What might go wrong?

As with all major surgical procedures, complications can occur. This document doesn’t provide a complete list of the possible complications, but it does highlight some of the most common problems. Some of the most common complications following hip replacement surgery include

Anesthesia Complications

Most surgical procedures require that some type of anesthesia be given during surgery. A very small number of patients have problems with anesthesia. These problems can be reactions to the drugs used, problems related to other medical complications, and problems due to the anesthesia. Be sure to discuss the risks and your concerns with your anesthesiologist.

Thrombophlebitis (Blood Clots)

Thrombophlebitis, sometimes called deep venous thrombosis (DVT), can occur after any operation, but it is more likely to occur following surgery on the hip, pelvis, or knee. DVT occurs when the blood in the large veins of the leg forms blood clots. This may cause the leg to swell and become warm to the touch and painful. If the blood clots in the veins break apart, they can travel to the lung, where they lodge in the capillaries and cut off the blood supply to a portion of the lung. This is called a pulmonary embolism. (Pulmonary means lung, and embolism refers to a fragment of something traveling through the vascular system.) Most surgeons take preventing DVT very seriously. There are many ways to reduce the risk of DVT, but probably the most effective is getting you moving as soon as possible. Two other commonly used preventative measures include

  • pressure stockings to keep the blood in the legs moving
  • medications that thin the blood and prevent blood clots from forming

Infection

Infection can be a very serious complication following artificial joint replacement surgery. The chance of getting an infection following total hip replacement is probably around one percent. Some infections may show up very early, even before you leave the hospital. Others may not become apparent for months, or even years, after the operation. Infection can spread into the artificial joint from other infected areas. Your surgeon may want to make sure that you take antibiotics when you have dental work or surgical procedures on your bladder or colon to reduce the risk of spreading germs to the joint.

Dislocation

Just like your real hip, an artificial hip can dislocate if the ball comes out of the socket. There is a greater risk just after surgery, before the tissues have healed around the new joint, but there is always a risk. Once of the reasons that surgeons choose the anterior approach is that the risk of dislocation is much less than other approaches. But, there is still a small risk of dislocation even after using the anterior approach. The physical therapist will instruct you very carefully how to avoid activities and positions which may have a tendency to cause a hip dislocation. A hip that dislocates more than once may need to have another operation to make it more stable.

Loosening

The main reason that artificial joints eventually fail continues to be the loosening of the metal or cement from the bone. Great advances have been made in extending how long an artificial joint will last,but any artificial joint may eventually loosen and require a revision. A “revision” is the term used to describe removing the old artificial joint parts and replacing them with new parts. Today you can expect 15 to 20 years of service from an artificial hip, but in some cases the hip will loosen earlier than that. A loose hip is a problem because it causes pain. Once the pain becomes unbearable, another operation will probably be required to revise the hip.

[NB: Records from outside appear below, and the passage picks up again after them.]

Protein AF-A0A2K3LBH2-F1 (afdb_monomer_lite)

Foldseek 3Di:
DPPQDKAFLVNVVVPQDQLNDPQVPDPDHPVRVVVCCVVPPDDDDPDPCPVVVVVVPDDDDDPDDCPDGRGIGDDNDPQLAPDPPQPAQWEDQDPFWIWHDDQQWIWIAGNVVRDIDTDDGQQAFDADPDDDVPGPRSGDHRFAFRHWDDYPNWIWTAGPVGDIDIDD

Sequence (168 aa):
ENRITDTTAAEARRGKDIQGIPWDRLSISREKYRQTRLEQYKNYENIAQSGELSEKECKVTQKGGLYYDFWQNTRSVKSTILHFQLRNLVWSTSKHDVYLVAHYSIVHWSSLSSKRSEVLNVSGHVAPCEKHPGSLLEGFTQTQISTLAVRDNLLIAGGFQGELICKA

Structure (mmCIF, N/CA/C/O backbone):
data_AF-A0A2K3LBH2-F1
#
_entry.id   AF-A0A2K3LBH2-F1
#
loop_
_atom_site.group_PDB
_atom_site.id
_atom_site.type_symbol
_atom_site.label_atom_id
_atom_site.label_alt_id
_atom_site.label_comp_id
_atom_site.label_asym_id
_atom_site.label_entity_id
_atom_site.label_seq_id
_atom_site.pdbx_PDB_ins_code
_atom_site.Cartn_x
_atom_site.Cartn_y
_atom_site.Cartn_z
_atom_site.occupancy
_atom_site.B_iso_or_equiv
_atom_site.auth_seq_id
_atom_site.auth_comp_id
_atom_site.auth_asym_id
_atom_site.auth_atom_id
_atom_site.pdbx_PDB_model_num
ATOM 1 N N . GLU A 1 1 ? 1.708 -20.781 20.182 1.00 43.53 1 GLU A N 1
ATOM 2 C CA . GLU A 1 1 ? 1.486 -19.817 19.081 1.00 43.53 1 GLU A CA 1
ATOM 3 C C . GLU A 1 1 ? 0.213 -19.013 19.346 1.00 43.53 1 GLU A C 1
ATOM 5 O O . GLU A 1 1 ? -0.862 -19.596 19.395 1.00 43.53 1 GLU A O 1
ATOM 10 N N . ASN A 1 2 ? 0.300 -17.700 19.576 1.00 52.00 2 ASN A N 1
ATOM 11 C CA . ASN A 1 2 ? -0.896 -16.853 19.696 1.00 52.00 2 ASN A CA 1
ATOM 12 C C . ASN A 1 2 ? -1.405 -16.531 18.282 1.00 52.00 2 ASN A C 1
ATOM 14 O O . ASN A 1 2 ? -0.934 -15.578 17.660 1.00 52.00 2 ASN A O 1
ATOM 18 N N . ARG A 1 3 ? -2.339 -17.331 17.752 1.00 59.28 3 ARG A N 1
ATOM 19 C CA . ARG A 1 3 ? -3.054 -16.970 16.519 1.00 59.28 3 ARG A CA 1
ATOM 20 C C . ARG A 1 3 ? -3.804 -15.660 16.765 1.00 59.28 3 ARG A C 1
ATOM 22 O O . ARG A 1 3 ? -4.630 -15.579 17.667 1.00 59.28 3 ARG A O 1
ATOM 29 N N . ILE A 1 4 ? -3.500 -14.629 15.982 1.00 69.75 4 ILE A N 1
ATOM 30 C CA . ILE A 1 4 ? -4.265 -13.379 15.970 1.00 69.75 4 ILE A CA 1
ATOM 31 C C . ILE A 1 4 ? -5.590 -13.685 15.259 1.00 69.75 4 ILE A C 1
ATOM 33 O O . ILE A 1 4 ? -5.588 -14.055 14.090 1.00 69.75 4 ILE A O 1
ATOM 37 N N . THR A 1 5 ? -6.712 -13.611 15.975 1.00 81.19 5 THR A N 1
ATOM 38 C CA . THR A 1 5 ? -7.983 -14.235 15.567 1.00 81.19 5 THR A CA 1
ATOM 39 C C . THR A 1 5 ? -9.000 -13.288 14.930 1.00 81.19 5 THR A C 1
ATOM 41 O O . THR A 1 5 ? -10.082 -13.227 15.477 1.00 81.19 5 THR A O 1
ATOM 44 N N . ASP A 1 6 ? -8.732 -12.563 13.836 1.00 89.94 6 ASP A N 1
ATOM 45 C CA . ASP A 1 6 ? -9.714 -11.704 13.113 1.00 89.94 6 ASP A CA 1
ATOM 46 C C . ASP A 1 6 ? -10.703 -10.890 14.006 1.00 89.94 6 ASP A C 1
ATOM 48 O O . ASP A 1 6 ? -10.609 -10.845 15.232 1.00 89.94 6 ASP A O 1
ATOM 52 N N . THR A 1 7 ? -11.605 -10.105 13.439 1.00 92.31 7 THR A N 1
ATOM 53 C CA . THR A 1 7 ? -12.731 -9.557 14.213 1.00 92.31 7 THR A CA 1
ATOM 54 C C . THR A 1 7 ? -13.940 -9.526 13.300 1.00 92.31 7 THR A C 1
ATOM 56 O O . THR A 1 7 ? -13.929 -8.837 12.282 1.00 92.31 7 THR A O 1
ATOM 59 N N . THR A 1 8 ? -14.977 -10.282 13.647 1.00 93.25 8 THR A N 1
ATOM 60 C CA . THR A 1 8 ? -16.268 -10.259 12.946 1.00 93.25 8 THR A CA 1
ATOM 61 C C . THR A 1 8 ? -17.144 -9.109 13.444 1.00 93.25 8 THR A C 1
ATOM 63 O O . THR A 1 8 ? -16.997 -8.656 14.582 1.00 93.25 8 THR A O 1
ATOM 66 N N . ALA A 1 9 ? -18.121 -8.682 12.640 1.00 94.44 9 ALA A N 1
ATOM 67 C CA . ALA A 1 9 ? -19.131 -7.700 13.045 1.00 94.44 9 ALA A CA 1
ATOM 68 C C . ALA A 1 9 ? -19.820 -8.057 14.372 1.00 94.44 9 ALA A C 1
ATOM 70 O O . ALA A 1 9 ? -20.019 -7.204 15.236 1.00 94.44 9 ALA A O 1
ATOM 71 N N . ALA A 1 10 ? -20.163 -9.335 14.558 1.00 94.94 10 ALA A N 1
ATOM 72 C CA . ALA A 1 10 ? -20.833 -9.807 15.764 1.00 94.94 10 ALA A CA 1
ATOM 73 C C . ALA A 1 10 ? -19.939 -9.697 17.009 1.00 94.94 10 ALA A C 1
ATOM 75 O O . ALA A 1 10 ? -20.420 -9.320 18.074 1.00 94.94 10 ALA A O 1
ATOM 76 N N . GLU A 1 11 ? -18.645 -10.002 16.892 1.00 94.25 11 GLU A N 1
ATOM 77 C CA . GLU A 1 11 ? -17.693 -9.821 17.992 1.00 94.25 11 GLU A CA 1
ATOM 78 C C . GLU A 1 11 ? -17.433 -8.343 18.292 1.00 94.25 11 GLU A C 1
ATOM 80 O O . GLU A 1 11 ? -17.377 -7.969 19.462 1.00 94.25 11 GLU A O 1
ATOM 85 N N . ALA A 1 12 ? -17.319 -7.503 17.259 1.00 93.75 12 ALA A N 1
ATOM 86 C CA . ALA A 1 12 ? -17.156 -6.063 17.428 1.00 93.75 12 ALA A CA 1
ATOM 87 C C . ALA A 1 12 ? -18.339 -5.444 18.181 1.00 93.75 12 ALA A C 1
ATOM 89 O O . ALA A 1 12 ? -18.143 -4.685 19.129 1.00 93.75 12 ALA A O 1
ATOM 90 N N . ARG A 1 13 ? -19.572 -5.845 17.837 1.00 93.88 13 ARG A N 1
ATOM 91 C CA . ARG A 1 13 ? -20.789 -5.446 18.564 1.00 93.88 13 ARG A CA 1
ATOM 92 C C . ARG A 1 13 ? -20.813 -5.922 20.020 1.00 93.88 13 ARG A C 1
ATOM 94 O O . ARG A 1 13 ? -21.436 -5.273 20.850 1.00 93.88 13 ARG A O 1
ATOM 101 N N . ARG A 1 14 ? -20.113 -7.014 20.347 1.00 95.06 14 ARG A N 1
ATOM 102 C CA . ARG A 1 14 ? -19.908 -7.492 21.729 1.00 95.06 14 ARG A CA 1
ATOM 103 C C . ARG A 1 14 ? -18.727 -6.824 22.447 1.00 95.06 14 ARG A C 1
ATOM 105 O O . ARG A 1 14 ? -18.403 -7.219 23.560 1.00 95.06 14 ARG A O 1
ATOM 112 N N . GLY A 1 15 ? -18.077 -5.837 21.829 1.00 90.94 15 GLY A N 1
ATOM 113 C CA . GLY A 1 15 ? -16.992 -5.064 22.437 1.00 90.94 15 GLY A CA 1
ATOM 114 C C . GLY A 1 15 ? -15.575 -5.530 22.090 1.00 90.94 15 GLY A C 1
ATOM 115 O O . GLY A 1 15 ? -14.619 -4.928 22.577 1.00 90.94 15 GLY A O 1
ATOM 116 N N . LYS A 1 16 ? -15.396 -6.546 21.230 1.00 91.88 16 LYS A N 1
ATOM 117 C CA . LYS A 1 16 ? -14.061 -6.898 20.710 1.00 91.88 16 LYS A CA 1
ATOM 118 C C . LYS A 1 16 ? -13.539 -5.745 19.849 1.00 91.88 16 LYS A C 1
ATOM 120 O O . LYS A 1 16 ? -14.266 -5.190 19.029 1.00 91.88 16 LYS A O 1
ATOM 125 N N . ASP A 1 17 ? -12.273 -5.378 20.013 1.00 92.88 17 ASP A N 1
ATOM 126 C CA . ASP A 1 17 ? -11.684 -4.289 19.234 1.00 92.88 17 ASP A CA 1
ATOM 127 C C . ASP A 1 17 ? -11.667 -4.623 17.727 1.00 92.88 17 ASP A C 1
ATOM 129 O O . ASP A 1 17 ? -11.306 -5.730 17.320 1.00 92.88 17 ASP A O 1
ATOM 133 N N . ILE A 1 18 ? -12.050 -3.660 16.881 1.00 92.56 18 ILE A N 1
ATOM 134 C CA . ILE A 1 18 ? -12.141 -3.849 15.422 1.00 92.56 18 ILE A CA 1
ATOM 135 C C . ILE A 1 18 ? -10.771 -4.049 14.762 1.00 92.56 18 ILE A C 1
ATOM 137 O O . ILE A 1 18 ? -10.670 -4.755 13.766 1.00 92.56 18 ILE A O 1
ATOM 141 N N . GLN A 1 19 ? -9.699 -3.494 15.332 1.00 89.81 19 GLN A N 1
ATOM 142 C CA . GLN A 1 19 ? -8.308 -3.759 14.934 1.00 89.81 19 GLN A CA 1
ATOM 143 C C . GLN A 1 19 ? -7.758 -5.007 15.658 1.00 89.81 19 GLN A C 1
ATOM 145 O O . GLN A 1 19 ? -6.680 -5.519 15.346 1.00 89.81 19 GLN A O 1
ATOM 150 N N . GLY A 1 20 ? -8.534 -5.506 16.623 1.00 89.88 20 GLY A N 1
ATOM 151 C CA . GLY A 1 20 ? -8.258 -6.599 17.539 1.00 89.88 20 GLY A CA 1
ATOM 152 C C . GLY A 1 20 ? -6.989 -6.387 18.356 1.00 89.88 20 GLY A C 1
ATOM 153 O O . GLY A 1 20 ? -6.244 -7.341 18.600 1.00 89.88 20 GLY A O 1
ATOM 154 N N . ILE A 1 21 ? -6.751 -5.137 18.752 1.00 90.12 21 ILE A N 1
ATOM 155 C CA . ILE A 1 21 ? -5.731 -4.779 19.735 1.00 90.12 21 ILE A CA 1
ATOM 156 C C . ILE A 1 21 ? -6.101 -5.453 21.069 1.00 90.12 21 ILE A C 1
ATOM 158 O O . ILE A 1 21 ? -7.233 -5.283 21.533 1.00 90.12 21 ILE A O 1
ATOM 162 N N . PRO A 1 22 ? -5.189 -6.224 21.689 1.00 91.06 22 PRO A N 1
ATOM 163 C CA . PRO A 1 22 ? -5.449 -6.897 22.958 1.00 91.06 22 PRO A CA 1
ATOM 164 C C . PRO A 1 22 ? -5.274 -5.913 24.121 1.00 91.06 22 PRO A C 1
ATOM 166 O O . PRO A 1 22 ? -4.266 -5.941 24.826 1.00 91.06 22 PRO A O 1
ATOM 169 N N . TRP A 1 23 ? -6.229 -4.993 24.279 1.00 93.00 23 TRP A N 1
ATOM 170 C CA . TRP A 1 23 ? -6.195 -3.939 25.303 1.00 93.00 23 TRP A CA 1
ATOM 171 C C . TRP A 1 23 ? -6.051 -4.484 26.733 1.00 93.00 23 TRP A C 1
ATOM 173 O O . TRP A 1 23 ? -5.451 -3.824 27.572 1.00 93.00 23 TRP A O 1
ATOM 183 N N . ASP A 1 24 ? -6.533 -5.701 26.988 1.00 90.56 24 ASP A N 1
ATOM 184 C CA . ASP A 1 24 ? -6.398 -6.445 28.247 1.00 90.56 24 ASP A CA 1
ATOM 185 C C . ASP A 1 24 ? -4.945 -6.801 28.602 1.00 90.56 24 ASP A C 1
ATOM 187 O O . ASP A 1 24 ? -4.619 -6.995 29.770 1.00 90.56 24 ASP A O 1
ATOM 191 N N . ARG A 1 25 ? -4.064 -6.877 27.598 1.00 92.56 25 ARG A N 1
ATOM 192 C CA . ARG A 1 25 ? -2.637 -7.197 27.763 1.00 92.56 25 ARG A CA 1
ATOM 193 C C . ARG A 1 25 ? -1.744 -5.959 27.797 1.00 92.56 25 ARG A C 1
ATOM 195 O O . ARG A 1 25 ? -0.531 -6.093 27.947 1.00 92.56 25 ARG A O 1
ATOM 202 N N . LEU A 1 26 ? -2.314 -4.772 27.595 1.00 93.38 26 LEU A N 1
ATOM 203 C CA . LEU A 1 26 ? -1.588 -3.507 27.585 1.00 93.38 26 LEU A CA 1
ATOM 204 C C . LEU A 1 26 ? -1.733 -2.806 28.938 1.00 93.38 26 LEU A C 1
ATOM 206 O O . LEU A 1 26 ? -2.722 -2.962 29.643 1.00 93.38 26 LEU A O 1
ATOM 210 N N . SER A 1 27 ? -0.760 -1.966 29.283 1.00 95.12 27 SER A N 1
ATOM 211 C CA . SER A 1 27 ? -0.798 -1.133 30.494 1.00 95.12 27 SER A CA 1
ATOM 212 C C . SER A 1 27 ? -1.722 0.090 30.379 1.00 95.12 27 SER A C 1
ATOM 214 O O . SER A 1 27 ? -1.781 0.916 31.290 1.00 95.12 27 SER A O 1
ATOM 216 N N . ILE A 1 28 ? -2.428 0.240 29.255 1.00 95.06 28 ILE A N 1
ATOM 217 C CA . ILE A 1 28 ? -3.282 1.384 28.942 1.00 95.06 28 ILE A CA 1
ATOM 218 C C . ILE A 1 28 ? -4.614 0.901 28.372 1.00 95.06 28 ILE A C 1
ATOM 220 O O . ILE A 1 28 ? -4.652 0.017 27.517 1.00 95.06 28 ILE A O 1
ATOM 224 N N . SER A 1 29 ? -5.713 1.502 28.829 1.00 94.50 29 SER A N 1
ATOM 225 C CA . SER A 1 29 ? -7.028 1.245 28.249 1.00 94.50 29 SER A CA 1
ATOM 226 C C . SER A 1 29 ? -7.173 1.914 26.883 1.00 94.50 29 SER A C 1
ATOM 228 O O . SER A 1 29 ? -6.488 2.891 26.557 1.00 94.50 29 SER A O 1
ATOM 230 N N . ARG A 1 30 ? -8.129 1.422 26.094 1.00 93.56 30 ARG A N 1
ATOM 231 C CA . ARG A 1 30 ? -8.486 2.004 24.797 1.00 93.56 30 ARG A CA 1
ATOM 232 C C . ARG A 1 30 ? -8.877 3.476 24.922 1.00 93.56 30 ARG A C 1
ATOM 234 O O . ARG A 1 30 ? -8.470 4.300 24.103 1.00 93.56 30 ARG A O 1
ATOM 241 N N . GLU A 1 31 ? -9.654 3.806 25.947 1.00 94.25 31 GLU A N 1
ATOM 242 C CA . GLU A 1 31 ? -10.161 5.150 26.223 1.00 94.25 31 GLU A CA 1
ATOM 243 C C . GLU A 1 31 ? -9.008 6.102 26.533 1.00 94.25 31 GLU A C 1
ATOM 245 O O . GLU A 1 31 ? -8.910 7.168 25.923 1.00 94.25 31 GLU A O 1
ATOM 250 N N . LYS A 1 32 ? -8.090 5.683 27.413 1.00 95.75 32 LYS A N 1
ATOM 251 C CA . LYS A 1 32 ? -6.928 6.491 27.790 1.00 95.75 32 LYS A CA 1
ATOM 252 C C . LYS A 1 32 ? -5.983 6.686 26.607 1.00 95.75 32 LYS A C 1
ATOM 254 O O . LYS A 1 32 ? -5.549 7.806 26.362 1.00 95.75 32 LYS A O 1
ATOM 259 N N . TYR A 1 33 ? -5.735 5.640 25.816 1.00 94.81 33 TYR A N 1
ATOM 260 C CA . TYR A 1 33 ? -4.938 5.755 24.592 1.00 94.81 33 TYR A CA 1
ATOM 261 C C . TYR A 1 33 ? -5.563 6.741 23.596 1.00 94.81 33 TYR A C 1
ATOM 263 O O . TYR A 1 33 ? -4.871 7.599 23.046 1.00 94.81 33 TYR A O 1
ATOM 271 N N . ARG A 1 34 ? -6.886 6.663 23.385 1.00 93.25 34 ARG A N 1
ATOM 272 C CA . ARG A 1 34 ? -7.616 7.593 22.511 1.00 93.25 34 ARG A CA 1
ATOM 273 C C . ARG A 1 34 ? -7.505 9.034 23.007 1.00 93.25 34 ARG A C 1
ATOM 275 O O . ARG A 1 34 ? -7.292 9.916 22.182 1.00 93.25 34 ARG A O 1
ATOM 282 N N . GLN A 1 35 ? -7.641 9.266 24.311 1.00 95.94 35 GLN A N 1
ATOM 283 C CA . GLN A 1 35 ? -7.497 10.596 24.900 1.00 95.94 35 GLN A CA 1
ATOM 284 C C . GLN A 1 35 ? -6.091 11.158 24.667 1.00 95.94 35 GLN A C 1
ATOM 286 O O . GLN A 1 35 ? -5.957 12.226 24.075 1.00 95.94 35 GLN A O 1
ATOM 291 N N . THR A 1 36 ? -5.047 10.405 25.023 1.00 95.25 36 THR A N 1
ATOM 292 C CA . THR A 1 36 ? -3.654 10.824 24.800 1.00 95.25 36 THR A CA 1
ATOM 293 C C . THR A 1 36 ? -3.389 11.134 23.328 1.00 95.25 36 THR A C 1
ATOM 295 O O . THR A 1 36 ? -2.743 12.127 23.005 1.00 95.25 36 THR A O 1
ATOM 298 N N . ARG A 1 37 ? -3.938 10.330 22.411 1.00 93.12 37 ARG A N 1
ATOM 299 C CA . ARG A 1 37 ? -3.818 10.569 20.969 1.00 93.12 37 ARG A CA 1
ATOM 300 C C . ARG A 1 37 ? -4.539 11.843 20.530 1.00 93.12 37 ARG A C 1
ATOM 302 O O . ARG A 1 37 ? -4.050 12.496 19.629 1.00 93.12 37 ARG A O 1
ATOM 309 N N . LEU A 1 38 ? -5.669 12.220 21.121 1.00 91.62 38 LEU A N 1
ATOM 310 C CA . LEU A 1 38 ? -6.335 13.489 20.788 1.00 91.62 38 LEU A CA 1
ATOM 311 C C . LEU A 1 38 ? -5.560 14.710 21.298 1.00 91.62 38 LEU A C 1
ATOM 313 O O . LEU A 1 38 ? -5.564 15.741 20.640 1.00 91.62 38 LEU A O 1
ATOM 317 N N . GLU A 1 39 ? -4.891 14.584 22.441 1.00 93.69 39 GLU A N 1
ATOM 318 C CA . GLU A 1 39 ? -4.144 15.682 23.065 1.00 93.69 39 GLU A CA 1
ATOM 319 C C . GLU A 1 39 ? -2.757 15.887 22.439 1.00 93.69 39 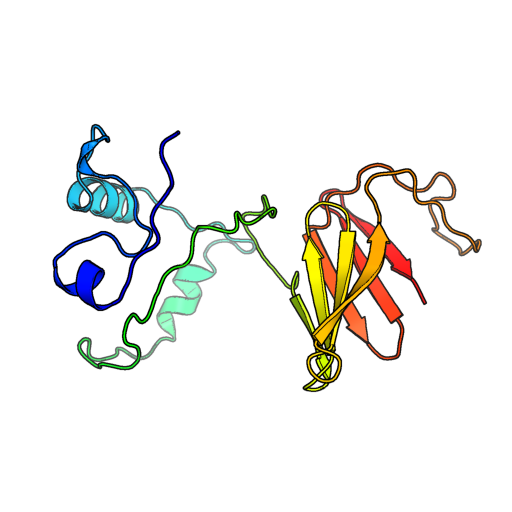GLU A C 1
ATOM 321 O O . GLU A 1 39 ? -2.292 17.016 22.306 1.00 93.69 39 GLU A O 1
ATOM 326 N N . GLN A 1 40 ? -2.077 14.798 22.070 1.00 93.31 40 GLN A N 1
ATOM 327 C CA . GLN A 1 40 ? -0.659 14.837 21.698 1.00 93.31 40 GLN A CA 1
ATOM 328 C C . GLN A 1 40 ? -0.394 14.623 20.207 1.00 93.31 40 GLN A C 1
ATOM 330 O O . GLN A 1 40 ? 0.706 14.920 19.736 1.00 93.31 40 GLN A O 1
ATOM 335 N N . TYR A 1 41 ? -1.351 14.079 19.451 1.00 88.50 41 TYR A N 1
ATOM 336 C CA . TYR A 1 41 ? -1.118 13.774 18.043 1.00 88.50 41 TYR A CA 1
ATOM 337 C C . TYR A 1 41 ? -1.035 15.051 17.213 1.00 88.50 41 TYR A C 1
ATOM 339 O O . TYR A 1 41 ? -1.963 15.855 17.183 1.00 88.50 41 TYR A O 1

Related Document: A Patient’s Guide to Revision Arthroplasty of the Hip

After Surgery

What happens after surgery?

After surgery, your hip will be covered with a padded dressing. Special boots and stockings are usually placed on your feet and legs to help prevent blood clots from forming.

If your surgery was performed under general anesthesia, a nurse or respiratory therapist will visit your room to guide you in a series of breathing exercises. You’ll use an incentive spirometer to improve breathing and avoid possible problems with pneumonia.

Physical therapy treatments are scheduled one to three times each day as long as you are in the hospital. Your first treatment is scheduled soon after you wake up from surgery. Your therapist will begin by helping you move from your hospital bed to a chair. By the second day, you’ll begin walking longer distances using your crutches or walker. Most patients are safe to put comfortable weight down when standing or walking. However, if your surgeon used a noncemented prosthesis, you may be instructed to limit the weight you bear on your foot when you are up and walking. Your therapist will review exercises to begin toning and strengthening the thigh and hip muscles. Ankle and knee movements are used to help pump swelling out of the leg and to prevent the formation of blood clots.

Patients are usually able to go home after spending one to four days in the hospital. You’ll be on your way home when you can demonstrate a safe ability to get in and out of bed, walk up to 75 feet with your crutches or walker, go up and down stairs safely, and consistently remember to use your hip precautions. Patients who still need extra care may be sent to a rehabilitation unit until they are safe and ready to go home.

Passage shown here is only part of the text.